Let's recapitulate what a def->use chain is:
There is an instruction that generates a value, thus defining it:

Val = | Instr |

Then there are other instructions which consume this value, but the above instruction only sees the Use objects chained up:

| Instr |
| +---+ +---+ +---+
+---+ +---+ +---+
The X above means that Use::Next is filled with NULL. Otherwise Use::Next obviously contains the pointer to the next Use object.
So to apply waymarking we have to get away with two obstacles:
  1. There is no way to store something around the Use object (layout-wise), as we did with user-use arrays. We cannot go outside to place the Value*.
  2. Def-use chains can be expanded and shrunk dynamically.
It turns out that 1) is pretty easy, we do not store NULL in the last Use's Next field, but the Value*, with the ‹fullstop› waymark. So when we see ‹fullstop›, the Value* can be extracted from the upper bits.
So, let's assume the ‹stop› and ‹0›, ‹1› waymarks are also tucked on the Use::Next fields. Like usual, given any Use* we can pick up the digits, and at the ‹stop› we convert the digits to a Value* and we are done. This is nice and dandy, until we remember 2). It appears a bit more tricky. Obviously the insertion/deletion will remove waymarks or add new ones. Our algorithm may begin producing bogus Value*-s. So is there any solution to this problem?
I believe there is. I have no proof but I conjecture that each destructive operation should simply place a ‹stop›, and when the algorithm is changed to only accept 32 digits between two ‹stop›s, then we are on the safe side. The corruption gets detected, an uncorrupted segment can still be found, downstream. The corruption can be repaired later (e.g. when traversing the def-use chain).

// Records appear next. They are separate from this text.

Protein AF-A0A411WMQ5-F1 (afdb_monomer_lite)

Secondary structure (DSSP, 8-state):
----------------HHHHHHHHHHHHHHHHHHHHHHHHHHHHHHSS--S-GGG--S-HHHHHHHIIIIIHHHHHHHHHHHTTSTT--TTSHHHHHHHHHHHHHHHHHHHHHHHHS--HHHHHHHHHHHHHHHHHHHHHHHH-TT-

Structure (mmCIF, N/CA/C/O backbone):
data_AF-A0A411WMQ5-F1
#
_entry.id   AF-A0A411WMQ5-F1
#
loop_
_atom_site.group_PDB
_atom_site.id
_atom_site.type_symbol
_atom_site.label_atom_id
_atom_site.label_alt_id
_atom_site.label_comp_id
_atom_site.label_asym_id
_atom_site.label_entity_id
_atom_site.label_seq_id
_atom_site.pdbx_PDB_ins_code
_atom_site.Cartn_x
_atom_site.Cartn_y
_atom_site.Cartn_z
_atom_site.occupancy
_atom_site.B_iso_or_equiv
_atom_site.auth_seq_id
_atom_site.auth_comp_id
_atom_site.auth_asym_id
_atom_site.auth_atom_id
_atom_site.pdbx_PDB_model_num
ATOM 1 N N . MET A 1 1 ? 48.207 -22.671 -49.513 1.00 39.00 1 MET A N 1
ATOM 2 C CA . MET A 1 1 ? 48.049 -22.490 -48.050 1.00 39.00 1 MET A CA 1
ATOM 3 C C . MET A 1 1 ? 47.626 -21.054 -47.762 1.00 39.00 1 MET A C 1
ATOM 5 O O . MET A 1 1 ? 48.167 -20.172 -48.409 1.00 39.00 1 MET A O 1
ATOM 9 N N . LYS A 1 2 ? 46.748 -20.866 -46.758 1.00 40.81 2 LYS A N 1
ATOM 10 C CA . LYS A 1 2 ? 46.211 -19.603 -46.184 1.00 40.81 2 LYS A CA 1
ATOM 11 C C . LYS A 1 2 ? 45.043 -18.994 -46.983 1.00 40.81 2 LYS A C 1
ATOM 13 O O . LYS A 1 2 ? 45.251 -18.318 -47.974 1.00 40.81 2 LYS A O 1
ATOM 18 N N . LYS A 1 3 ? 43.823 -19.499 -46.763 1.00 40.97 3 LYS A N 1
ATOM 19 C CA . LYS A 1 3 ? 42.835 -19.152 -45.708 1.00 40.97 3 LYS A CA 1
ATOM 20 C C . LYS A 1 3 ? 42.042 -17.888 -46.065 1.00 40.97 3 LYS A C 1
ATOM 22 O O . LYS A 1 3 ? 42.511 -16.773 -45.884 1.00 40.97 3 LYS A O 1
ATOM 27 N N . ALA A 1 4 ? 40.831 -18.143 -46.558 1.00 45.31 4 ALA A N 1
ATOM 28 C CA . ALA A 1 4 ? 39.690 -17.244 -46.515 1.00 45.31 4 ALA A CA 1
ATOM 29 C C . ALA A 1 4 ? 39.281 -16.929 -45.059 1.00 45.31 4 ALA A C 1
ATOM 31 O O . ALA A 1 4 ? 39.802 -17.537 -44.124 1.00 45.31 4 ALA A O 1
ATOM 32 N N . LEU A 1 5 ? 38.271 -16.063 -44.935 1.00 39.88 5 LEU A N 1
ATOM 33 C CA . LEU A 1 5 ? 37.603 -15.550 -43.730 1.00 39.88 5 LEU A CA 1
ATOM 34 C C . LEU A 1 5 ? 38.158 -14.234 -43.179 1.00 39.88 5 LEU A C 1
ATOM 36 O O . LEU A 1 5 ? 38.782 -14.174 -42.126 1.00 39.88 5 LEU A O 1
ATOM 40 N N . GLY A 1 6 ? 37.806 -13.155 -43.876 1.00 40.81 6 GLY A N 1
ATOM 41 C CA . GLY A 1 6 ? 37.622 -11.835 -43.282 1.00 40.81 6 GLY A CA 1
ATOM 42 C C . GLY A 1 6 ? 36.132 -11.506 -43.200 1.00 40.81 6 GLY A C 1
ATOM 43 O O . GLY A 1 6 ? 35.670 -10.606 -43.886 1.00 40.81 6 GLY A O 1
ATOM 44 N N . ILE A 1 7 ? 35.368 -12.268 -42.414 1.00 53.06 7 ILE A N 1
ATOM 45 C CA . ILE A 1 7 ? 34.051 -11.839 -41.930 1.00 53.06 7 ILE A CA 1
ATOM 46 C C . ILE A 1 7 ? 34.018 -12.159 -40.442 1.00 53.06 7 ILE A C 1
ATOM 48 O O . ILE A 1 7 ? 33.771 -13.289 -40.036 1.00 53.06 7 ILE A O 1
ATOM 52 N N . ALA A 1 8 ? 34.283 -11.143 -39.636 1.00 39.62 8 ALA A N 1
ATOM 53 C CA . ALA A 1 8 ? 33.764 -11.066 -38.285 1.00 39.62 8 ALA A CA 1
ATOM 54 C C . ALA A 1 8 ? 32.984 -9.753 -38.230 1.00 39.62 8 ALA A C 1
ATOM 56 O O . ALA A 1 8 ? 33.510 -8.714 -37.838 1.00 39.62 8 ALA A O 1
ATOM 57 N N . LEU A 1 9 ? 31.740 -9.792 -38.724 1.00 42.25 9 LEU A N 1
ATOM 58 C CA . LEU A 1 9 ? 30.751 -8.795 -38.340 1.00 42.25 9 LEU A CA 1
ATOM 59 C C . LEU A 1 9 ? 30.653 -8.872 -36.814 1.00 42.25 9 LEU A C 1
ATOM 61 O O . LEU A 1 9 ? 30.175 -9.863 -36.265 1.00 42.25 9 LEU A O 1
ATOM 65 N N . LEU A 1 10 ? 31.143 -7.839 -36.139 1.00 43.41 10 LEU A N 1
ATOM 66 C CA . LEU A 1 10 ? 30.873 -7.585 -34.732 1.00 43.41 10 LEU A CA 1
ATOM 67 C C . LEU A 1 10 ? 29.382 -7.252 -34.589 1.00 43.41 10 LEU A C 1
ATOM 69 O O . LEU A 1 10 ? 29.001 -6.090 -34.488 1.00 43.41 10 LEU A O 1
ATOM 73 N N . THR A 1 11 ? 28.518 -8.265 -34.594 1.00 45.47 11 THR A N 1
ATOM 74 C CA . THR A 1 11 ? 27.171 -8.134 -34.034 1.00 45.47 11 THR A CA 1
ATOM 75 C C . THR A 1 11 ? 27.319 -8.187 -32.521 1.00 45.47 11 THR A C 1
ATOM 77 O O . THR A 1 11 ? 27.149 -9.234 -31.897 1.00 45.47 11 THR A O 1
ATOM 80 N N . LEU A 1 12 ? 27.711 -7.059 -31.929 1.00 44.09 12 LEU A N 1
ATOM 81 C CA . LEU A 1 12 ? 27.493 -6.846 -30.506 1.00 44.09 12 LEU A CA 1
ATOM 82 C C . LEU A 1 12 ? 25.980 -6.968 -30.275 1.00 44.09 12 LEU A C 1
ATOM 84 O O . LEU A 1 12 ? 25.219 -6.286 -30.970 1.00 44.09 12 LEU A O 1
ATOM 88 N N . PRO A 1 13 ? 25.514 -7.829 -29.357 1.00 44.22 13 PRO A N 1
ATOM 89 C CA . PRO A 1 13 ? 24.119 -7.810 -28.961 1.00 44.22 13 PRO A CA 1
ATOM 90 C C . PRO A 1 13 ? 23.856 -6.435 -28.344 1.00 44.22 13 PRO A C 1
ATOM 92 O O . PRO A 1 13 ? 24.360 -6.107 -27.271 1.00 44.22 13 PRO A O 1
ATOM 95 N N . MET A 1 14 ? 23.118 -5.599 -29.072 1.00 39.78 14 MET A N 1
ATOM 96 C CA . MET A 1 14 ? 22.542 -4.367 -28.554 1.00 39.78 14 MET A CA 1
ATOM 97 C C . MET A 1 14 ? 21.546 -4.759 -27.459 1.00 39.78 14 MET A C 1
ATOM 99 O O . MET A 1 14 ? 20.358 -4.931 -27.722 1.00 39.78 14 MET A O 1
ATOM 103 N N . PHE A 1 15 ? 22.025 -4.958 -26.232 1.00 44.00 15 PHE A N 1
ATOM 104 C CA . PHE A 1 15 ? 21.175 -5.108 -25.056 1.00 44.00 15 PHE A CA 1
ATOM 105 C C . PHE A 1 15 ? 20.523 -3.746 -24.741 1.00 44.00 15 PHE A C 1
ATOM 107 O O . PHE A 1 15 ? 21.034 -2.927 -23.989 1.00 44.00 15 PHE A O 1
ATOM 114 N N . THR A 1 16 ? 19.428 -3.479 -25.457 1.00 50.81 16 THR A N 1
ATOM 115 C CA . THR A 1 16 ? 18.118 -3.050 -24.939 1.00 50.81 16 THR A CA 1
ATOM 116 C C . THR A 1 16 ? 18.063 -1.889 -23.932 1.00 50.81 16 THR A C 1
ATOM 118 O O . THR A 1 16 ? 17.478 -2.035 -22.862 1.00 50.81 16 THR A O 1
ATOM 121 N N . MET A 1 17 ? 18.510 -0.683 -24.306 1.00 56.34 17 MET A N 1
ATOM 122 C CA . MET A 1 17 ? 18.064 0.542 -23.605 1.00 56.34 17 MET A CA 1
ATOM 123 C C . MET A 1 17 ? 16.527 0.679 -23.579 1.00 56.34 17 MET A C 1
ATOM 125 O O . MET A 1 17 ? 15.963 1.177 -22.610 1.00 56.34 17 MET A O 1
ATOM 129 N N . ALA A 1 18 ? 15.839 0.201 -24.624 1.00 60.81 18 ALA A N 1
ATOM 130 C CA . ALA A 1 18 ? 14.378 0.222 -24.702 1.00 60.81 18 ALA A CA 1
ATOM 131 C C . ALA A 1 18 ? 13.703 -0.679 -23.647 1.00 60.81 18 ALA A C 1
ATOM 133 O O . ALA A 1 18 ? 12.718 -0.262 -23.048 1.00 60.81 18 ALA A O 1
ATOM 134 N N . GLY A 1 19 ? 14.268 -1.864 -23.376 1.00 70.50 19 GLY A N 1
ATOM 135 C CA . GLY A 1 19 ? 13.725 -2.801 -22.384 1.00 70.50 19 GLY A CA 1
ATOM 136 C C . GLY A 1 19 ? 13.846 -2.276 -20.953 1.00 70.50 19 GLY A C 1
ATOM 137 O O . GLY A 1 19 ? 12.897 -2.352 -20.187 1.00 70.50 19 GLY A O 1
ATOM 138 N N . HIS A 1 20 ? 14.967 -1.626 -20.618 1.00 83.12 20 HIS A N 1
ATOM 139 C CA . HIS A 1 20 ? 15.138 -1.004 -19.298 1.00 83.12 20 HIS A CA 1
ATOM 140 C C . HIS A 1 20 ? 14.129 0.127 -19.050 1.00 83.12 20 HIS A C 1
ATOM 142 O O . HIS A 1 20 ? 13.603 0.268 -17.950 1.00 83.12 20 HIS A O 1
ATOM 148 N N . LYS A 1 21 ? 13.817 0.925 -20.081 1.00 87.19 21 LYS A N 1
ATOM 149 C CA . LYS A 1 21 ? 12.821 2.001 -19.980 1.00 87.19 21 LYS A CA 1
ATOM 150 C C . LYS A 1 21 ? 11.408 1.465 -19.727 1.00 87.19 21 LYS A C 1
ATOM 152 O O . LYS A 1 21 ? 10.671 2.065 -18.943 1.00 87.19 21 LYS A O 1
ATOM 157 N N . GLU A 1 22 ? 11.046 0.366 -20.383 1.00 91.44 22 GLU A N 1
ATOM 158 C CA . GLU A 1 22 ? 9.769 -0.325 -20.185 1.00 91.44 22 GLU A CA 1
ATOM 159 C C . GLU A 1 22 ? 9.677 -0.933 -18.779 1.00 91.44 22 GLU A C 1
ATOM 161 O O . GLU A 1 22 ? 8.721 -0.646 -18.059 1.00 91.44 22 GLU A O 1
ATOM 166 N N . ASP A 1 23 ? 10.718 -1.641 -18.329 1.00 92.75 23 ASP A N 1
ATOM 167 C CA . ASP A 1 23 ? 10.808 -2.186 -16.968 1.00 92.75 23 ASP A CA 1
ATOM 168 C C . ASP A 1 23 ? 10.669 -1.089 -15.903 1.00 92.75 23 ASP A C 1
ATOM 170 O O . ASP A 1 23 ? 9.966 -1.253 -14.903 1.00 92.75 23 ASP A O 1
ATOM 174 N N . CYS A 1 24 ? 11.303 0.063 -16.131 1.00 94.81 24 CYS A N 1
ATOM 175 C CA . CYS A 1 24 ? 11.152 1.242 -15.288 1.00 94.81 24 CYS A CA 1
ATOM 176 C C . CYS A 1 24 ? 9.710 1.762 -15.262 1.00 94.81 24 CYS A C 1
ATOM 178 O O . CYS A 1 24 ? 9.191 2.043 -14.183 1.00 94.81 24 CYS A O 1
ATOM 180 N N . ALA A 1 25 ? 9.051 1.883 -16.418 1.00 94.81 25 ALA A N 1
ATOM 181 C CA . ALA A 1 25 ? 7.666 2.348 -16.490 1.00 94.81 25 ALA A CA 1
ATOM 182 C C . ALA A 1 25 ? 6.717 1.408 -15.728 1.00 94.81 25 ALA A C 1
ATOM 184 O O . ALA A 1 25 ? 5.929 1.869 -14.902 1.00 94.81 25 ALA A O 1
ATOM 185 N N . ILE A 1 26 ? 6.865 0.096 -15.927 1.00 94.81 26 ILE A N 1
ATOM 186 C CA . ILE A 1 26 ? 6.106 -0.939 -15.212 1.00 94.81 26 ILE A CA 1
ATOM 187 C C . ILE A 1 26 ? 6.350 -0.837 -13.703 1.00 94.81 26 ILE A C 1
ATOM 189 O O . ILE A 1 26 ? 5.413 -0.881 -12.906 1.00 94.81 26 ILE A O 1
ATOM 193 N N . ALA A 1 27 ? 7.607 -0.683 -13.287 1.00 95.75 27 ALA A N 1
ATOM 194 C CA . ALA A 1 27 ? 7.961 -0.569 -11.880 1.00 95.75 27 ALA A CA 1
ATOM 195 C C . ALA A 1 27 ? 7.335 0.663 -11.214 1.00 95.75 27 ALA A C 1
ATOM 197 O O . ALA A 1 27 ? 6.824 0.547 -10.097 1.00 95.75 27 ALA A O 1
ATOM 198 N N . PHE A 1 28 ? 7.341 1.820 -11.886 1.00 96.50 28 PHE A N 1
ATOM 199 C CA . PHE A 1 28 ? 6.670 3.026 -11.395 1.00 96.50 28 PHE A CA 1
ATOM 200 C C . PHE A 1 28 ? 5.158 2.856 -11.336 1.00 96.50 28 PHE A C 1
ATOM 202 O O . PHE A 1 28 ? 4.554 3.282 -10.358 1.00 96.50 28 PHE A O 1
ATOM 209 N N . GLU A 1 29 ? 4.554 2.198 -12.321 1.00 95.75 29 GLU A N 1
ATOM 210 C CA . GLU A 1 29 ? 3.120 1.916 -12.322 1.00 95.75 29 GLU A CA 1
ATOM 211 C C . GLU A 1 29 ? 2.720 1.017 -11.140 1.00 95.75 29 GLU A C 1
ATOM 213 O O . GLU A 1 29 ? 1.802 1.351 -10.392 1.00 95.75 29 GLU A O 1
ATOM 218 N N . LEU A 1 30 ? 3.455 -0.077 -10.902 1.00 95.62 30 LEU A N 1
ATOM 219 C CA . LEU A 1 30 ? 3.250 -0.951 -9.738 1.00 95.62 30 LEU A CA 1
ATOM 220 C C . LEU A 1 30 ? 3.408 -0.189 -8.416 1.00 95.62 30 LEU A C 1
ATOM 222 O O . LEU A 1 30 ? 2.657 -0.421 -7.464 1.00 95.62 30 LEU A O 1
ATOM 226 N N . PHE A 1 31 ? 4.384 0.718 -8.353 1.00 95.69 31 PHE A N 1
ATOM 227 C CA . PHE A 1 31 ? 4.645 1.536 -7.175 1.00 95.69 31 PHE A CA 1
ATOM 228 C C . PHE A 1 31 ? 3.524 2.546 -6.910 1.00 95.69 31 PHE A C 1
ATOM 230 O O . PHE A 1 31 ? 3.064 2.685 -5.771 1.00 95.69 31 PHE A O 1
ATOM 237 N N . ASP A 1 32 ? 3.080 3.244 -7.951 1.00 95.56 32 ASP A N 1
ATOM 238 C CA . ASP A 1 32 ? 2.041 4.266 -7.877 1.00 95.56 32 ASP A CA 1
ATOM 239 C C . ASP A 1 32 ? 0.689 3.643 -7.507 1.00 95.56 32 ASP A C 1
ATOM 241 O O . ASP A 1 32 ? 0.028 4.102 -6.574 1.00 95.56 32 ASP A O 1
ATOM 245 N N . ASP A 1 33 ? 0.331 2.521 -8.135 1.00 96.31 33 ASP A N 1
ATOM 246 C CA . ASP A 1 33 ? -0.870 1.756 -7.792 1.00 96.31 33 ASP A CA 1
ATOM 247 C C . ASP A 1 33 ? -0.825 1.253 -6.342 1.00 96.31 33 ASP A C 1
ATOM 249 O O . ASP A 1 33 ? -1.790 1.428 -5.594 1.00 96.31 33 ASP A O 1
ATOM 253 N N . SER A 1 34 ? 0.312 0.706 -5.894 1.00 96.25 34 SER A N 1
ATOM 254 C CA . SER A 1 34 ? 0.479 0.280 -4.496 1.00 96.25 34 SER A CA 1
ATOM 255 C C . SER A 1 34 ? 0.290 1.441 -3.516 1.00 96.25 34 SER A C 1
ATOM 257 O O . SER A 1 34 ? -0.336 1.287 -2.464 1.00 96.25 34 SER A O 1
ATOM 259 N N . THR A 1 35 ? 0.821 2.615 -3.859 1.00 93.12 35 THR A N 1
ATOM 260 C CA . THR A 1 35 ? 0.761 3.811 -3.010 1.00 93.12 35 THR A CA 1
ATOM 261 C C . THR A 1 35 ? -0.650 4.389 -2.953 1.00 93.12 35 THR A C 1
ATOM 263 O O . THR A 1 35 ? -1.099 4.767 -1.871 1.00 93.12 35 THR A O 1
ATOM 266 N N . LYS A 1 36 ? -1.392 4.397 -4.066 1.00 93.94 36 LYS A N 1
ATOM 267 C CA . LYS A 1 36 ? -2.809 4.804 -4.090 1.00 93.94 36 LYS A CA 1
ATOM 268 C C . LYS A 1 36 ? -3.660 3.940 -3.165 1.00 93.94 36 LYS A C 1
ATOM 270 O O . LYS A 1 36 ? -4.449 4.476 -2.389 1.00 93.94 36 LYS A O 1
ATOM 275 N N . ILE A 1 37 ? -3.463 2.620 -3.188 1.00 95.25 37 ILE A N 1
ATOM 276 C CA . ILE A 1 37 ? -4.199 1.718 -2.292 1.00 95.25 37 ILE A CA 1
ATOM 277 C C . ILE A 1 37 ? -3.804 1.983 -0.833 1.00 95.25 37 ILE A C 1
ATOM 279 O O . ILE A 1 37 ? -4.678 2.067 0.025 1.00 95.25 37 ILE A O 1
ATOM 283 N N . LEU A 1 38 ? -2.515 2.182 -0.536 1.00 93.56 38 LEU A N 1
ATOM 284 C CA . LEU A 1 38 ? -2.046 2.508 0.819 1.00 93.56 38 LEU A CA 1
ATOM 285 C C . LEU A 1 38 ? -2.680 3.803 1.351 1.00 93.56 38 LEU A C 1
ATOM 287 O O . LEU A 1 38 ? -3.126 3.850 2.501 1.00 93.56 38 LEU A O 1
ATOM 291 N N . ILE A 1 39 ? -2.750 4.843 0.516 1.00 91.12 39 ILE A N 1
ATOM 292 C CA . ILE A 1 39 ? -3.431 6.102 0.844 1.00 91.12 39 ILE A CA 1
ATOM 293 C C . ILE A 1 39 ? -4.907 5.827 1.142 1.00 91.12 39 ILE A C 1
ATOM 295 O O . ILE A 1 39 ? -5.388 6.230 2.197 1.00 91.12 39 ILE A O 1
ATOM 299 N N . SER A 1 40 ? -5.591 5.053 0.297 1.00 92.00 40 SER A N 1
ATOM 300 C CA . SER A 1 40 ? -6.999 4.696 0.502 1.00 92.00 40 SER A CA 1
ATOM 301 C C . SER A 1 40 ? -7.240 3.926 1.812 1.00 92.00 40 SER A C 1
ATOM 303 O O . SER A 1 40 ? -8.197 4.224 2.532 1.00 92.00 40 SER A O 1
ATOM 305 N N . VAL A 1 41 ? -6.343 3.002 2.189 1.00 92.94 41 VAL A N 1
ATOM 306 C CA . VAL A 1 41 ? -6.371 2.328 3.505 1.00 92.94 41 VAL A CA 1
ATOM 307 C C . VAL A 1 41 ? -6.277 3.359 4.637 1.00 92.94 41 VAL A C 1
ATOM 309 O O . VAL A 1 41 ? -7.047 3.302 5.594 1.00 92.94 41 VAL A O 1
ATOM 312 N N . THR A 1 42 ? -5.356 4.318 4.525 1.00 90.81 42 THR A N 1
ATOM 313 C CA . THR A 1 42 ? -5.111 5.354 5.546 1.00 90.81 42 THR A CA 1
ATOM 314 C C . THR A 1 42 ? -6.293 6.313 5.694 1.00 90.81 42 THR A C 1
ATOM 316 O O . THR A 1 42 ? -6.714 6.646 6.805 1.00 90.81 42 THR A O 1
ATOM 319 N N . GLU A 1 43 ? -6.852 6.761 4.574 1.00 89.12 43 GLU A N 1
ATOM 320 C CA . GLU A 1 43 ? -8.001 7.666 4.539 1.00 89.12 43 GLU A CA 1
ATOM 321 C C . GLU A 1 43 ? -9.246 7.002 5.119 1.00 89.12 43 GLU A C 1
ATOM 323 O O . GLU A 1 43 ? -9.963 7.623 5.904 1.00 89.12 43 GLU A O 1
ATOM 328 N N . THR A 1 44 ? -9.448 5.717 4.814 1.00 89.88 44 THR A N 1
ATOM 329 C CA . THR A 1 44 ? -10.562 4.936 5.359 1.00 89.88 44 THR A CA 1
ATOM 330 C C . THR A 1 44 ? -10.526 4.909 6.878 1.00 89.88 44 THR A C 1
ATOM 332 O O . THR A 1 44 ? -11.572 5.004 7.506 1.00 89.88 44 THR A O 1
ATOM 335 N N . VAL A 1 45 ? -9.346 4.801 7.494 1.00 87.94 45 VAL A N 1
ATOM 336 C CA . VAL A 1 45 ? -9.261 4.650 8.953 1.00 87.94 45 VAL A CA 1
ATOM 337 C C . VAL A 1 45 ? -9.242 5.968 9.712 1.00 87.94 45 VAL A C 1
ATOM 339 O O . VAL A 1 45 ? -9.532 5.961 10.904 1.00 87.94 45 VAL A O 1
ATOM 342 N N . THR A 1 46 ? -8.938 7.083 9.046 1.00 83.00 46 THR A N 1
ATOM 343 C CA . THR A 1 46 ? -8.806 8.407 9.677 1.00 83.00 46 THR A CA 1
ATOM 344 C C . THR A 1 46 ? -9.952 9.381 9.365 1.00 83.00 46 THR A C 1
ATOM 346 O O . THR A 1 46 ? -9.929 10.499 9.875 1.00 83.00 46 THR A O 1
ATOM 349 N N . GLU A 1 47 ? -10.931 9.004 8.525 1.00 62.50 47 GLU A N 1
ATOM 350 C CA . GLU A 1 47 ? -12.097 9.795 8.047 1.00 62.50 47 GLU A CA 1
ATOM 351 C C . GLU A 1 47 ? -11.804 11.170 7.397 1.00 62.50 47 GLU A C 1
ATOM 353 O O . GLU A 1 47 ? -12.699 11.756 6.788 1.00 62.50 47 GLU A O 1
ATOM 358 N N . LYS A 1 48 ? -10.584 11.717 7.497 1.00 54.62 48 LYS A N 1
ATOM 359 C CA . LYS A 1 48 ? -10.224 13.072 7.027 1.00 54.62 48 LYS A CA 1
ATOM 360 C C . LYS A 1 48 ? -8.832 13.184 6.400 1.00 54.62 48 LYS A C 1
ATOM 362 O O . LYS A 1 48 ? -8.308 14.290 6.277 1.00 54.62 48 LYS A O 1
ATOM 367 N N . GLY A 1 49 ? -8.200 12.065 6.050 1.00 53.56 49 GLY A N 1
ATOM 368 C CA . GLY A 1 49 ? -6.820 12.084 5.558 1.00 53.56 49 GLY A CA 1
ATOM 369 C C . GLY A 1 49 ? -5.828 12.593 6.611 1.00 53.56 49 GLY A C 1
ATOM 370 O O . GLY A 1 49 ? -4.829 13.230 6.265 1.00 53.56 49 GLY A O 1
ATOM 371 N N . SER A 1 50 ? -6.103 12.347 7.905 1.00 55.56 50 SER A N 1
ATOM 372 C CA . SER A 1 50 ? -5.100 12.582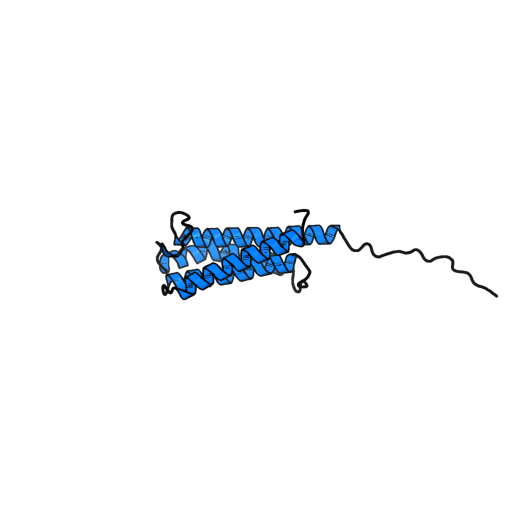 8.952 1.00 55.56 50 SER A CA 1
ATOM 373 C C . SER A 1 50 ? -3.863 11.755 8.616 1.00 55.56 50 SER A C 1
ATOM 375 O O . SER A 1 50 ? -3.958 10.594 8.219 1.00 55.56 50 SER A O 1
ATOM 377 N N . LYS A 1 51 ? -2.677 12.339 8.807 1.00 62.41 51 LYS A N 1
ATOM 378 C CA . LYS A 1 51 ? -1.414 11.598 8.675 1.00 62.41 51 LYS A CA 1
ATOM 379 C C . LYS A 1 51 ? -1.212 10.594 9.818 1.00 62.41 51 LYS A C 1
ATOM 381 O O . LYS A 1 51 ? -0.261 9.817 9.767 1.00 62.41 51 LYS A O 1
ATOM 386 N N . ALA A 1 52 ? -2.060 10.623 10.849 1.00 69.31 52 ALA A N 1
ATOM 387 C CA . ALA A 1 52 ? -1.931 9.800 12.041 1.00 69.31 52 ALA A CA 1
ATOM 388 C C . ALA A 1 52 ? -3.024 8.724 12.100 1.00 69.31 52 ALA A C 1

Well this is not a very efficient way of doing things, so it probably only pays off when space is extremely limited and compilation/optimization speed is not paramount. But in these applications an 8-byte (down from 16/12 bytes) Use struct is definitely tempting.

Monday, April 14, 2008

Use-diet Update

As of r49698 the use-diet branch finishes the testsuite (about 2000 tests) without regressions. Actually the User* member of the structure is not eliminated yet, but instead deliberately set to NULL in various places, and if present, I assert that it equals the computed value.

It was quite a fight to get thus far, but it is done! Time to open a good bottle of wine...

The next days will be devoted to cleaning up the sometimes messy details, doing some statistics and cautiously trying to merge back my work to trunk.

Wish me luck.

Sunday, April 13, 2008

LLVM Data Structures, and Putting Use on Diet

There is a good deal of refactoring going on in the LLVM universe, to wit Dominic's renaming of LLVM*Builder to IRBuilder with assorted simplifications...
The train is moving fast, getting on board is harder, but rewarding. LLVM does not commit to API (or less even, binary) compatibility, so meaningful changes get in swiftly and without much bureaucracy. A simple mail, warning people of the change in advance, and when accomplished, instructions how to do the conversion, are enough to make folks happy.

There are reforms going more than skin deep, too. Clang is is getting a datastructure rewrite with nice gains, and myself is about to reduce the size of the Use struct by 4 bytes, from 16 to 12 (on a 32bit system). The 25% savings is nothing to sneeze at, considering that this struct is the most frequently allocated one in LLVM. And now that I have the functionality basically implemented on a branch, I can say, the idea is working! Consequently, I have the courage to blog about it :-)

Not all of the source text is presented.